**Work request:**
Using the records below, transcribe word for word the stretch from the line that contains "ATOM 183 N N" through the line that contains "ATOM 202 C CA", both end lines included, and nothing else.

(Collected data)
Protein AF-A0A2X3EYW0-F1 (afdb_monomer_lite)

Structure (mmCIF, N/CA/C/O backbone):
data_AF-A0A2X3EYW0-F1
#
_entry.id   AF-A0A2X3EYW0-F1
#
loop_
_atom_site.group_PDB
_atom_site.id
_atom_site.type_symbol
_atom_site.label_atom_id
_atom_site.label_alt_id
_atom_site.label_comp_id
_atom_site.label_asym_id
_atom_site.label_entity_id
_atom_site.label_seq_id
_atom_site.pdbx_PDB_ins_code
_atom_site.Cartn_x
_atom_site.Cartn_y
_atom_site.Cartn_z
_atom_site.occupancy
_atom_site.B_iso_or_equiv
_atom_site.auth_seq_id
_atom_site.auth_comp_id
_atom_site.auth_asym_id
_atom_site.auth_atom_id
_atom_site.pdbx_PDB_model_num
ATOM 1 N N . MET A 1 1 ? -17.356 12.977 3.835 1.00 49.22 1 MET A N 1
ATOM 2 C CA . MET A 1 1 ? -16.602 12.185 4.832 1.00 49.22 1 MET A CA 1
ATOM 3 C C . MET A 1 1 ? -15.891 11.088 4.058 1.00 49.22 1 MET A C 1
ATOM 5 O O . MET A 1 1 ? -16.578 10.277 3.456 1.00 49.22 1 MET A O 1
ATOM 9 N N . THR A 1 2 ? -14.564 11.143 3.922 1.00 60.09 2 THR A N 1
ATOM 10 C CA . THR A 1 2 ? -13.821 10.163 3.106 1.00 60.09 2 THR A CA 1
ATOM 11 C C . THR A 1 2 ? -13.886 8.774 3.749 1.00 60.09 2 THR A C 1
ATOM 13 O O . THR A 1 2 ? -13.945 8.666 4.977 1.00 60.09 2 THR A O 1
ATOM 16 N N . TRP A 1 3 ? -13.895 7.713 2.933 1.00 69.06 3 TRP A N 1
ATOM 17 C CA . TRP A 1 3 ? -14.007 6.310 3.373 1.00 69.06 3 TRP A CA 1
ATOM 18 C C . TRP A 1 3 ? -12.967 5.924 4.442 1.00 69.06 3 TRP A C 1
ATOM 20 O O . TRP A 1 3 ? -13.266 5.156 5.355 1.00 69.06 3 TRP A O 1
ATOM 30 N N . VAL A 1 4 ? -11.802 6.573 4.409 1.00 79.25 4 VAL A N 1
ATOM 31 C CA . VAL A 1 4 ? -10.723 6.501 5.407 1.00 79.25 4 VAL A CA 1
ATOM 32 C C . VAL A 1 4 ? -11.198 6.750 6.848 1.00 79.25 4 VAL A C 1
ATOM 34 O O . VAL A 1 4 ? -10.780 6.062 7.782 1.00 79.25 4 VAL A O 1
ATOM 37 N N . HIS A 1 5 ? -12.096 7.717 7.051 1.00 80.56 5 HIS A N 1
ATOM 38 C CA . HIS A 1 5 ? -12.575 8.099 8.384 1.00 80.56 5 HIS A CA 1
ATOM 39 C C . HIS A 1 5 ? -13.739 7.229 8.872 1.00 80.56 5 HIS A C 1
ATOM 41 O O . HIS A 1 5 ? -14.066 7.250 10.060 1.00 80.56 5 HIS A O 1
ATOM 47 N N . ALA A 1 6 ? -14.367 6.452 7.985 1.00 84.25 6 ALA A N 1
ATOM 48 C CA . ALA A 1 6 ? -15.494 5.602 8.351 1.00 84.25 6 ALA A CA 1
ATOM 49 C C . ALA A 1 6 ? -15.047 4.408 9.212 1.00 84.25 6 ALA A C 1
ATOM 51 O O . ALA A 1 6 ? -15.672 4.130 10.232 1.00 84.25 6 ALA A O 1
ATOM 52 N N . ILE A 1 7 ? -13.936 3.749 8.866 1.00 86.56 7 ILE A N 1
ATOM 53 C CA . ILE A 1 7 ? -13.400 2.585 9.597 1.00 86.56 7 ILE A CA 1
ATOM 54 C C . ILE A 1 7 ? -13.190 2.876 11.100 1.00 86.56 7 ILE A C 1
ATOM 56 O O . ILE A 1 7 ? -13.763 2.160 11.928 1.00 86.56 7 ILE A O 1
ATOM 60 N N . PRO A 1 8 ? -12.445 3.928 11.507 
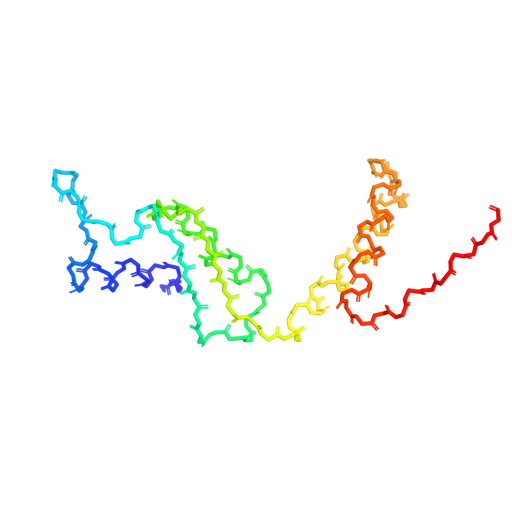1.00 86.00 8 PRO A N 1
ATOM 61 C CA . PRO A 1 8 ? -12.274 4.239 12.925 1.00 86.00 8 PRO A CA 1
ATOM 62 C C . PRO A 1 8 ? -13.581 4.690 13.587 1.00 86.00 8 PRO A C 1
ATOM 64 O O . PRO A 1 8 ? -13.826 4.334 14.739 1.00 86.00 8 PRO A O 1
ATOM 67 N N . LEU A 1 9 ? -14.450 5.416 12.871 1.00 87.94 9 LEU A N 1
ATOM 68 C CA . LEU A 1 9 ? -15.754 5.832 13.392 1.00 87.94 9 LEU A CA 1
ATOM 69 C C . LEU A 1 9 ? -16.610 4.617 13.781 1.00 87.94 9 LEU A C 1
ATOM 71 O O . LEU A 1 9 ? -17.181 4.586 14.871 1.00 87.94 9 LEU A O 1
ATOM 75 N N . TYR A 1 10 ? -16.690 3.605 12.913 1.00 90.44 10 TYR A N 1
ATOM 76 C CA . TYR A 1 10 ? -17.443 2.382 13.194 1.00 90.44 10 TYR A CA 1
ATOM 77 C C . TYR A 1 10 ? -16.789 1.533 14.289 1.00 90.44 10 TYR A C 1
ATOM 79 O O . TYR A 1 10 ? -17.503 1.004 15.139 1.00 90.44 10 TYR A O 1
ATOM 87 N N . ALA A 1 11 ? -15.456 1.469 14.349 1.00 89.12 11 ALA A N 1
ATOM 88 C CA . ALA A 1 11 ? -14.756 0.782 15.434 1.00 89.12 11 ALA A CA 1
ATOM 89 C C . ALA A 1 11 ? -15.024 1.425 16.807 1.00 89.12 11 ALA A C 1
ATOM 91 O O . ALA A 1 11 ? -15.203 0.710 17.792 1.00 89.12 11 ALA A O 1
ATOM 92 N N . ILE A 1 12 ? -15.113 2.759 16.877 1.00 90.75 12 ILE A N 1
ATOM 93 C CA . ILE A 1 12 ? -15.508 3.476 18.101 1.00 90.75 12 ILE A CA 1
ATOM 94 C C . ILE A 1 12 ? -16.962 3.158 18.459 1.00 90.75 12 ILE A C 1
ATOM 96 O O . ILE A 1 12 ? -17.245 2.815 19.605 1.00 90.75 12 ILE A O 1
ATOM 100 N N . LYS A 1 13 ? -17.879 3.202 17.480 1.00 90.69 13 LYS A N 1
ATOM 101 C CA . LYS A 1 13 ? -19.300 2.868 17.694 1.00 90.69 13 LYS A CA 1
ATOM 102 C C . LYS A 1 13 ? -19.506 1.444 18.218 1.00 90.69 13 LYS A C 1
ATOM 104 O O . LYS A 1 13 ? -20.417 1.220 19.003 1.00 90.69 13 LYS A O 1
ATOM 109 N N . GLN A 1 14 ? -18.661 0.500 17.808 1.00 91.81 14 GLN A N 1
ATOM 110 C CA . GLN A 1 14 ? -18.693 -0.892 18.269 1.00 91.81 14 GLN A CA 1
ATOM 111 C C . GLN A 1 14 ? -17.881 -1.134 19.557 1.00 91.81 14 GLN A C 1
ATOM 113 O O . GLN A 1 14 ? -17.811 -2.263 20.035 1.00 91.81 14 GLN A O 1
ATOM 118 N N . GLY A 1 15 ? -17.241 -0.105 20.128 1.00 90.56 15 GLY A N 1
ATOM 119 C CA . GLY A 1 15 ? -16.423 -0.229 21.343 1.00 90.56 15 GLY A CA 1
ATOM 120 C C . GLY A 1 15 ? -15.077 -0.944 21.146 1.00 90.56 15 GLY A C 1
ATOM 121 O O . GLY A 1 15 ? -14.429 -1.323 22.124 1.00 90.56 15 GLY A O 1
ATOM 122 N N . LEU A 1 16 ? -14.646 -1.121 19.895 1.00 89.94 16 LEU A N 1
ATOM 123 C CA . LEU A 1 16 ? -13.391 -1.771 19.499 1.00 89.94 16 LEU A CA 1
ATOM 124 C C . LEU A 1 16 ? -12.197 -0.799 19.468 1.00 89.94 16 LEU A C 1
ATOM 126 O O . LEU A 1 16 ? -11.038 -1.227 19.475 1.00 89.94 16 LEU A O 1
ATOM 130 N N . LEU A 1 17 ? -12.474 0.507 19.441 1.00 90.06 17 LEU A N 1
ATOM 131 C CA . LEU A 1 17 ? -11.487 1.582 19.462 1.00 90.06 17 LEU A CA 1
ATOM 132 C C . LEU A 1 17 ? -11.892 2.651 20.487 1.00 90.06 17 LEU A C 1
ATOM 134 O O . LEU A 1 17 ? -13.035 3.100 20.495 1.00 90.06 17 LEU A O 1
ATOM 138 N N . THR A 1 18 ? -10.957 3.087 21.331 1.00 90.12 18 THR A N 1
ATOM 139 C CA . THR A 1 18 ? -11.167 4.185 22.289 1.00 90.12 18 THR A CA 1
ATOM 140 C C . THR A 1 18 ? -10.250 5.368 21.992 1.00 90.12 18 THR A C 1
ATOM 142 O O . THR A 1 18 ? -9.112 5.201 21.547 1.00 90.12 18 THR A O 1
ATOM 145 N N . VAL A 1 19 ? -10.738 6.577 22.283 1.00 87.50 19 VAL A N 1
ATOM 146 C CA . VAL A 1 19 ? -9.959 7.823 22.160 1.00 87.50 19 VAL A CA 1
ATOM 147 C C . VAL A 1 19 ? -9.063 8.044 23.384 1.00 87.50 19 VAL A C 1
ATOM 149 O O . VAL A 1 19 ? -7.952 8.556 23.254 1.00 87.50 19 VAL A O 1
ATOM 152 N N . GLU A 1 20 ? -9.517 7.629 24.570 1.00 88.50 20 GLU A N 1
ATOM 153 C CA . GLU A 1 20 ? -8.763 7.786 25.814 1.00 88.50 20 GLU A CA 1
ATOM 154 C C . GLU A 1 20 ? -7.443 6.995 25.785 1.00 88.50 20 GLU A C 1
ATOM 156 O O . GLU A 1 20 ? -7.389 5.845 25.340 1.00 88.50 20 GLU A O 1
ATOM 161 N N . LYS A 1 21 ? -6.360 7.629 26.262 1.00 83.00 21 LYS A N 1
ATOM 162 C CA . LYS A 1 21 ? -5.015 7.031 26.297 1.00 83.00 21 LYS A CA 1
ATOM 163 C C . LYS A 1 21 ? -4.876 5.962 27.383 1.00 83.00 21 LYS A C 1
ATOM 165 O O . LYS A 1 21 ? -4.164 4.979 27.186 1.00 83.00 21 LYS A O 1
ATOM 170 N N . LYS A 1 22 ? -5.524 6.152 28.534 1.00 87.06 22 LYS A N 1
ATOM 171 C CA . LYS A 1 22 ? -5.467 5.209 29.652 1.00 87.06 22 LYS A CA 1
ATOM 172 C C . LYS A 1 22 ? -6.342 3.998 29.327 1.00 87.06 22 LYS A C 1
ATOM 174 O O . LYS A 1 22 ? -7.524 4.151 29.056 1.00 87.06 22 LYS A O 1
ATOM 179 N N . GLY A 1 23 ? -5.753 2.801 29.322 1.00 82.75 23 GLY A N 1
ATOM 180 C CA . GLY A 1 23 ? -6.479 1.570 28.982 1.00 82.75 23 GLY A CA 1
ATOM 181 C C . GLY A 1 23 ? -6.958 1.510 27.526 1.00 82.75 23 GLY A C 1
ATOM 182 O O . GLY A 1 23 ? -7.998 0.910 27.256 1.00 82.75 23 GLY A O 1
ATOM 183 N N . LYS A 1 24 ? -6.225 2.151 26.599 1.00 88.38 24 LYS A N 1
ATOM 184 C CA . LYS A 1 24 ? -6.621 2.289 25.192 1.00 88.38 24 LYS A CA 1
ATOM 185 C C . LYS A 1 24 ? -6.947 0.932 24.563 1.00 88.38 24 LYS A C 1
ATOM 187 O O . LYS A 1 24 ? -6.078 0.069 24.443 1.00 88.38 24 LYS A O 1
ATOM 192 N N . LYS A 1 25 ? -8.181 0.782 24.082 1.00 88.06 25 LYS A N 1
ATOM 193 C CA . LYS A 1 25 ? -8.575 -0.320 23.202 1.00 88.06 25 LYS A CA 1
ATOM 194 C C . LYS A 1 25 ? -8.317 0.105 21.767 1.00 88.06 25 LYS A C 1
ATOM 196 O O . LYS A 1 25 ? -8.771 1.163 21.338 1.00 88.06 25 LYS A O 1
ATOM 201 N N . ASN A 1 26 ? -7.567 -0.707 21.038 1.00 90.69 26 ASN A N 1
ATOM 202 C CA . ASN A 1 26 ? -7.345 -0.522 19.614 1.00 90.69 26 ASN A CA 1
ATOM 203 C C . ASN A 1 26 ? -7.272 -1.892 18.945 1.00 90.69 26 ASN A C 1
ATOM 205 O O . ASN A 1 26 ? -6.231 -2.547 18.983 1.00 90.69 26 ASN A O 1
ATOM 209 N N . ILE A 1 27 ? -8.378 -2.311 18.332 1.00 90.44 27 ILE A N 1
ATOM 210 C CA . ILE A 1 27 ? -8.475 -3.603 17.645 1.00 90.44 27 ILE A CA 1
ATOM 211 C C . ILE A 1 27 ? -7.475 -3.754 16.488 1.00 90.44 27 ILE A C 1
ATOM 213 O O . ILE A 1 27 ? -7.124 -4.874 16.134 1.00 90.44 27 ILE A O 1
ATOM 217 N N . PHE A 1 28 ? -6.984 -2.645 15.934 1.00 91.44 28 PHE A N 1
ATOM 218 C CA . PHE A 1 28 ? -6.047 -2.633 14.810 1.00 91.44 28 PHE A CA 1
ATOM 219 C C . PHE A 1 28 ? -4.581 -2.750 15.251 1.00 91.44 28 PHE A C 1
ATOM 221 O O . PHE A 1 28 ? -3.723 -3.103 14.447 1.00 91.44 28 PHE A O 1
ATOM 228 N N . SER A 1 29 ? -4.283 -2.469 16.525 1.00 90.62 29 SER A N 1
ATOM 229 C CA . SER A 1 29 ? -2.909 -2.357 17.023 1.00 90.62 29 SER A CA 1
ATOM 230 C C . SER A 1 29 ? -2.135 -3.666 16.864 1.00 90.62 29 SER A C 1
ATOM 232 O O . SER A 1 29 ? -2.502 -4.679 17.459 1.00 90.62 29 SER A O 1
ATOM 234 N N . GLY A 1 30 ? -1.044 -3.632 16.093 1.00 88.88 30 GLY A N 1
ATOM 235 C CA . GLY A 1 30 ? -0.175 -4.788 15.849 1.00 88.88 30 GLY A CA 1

**Response for this exercise:**
ATOM 183 N N . LYS A 1 24 ? -6.225 2.151 26.599 1.00 88.38 24 LYS A N 1
ATOM 184 C CA . LYS A 1 24 ? -6.621 2.289 25.192 1.00 88.38 24 LYS A CA 1
ATOM 185 C C . LYS A 1 24 ? -6.947 0.932 24.563 1.00 88.38 24 LYS A C 1
ATOM 187 O O . LYS A 1 24 ? -6.078 0.069 24.443 1.00 88.38 24 LYS A O 1
ATOM 192 N N . LYS A 1 25 ? -8.181 0.782 24.082 1.00 88.06 25 LYS A N 1
ATOM 193 C CA . LYS A 1 25 ? -8.575 -0.320 23.202 1.00 88.06 25 LYS A CA 1
ATOM 194 C C . LYS A 1 25 ? -8.317 0.105 21.767 1.00 88.06 25 LYS A C 1
ATOM 196 O O . LYS A 1 25 ? -8.771 1.163 21.338 1.00 88.06 25 LYS A O 1
ATOM 201 N N . ASN A 1 26 ? -7.567 -0.707 21.038 1.00 90.69 26 ASN A N 1
ATOM 202 C CA . ASN A 1 26 ? -7.345 -0.522 19.614 1.00 90.69 26 ASN A CA 1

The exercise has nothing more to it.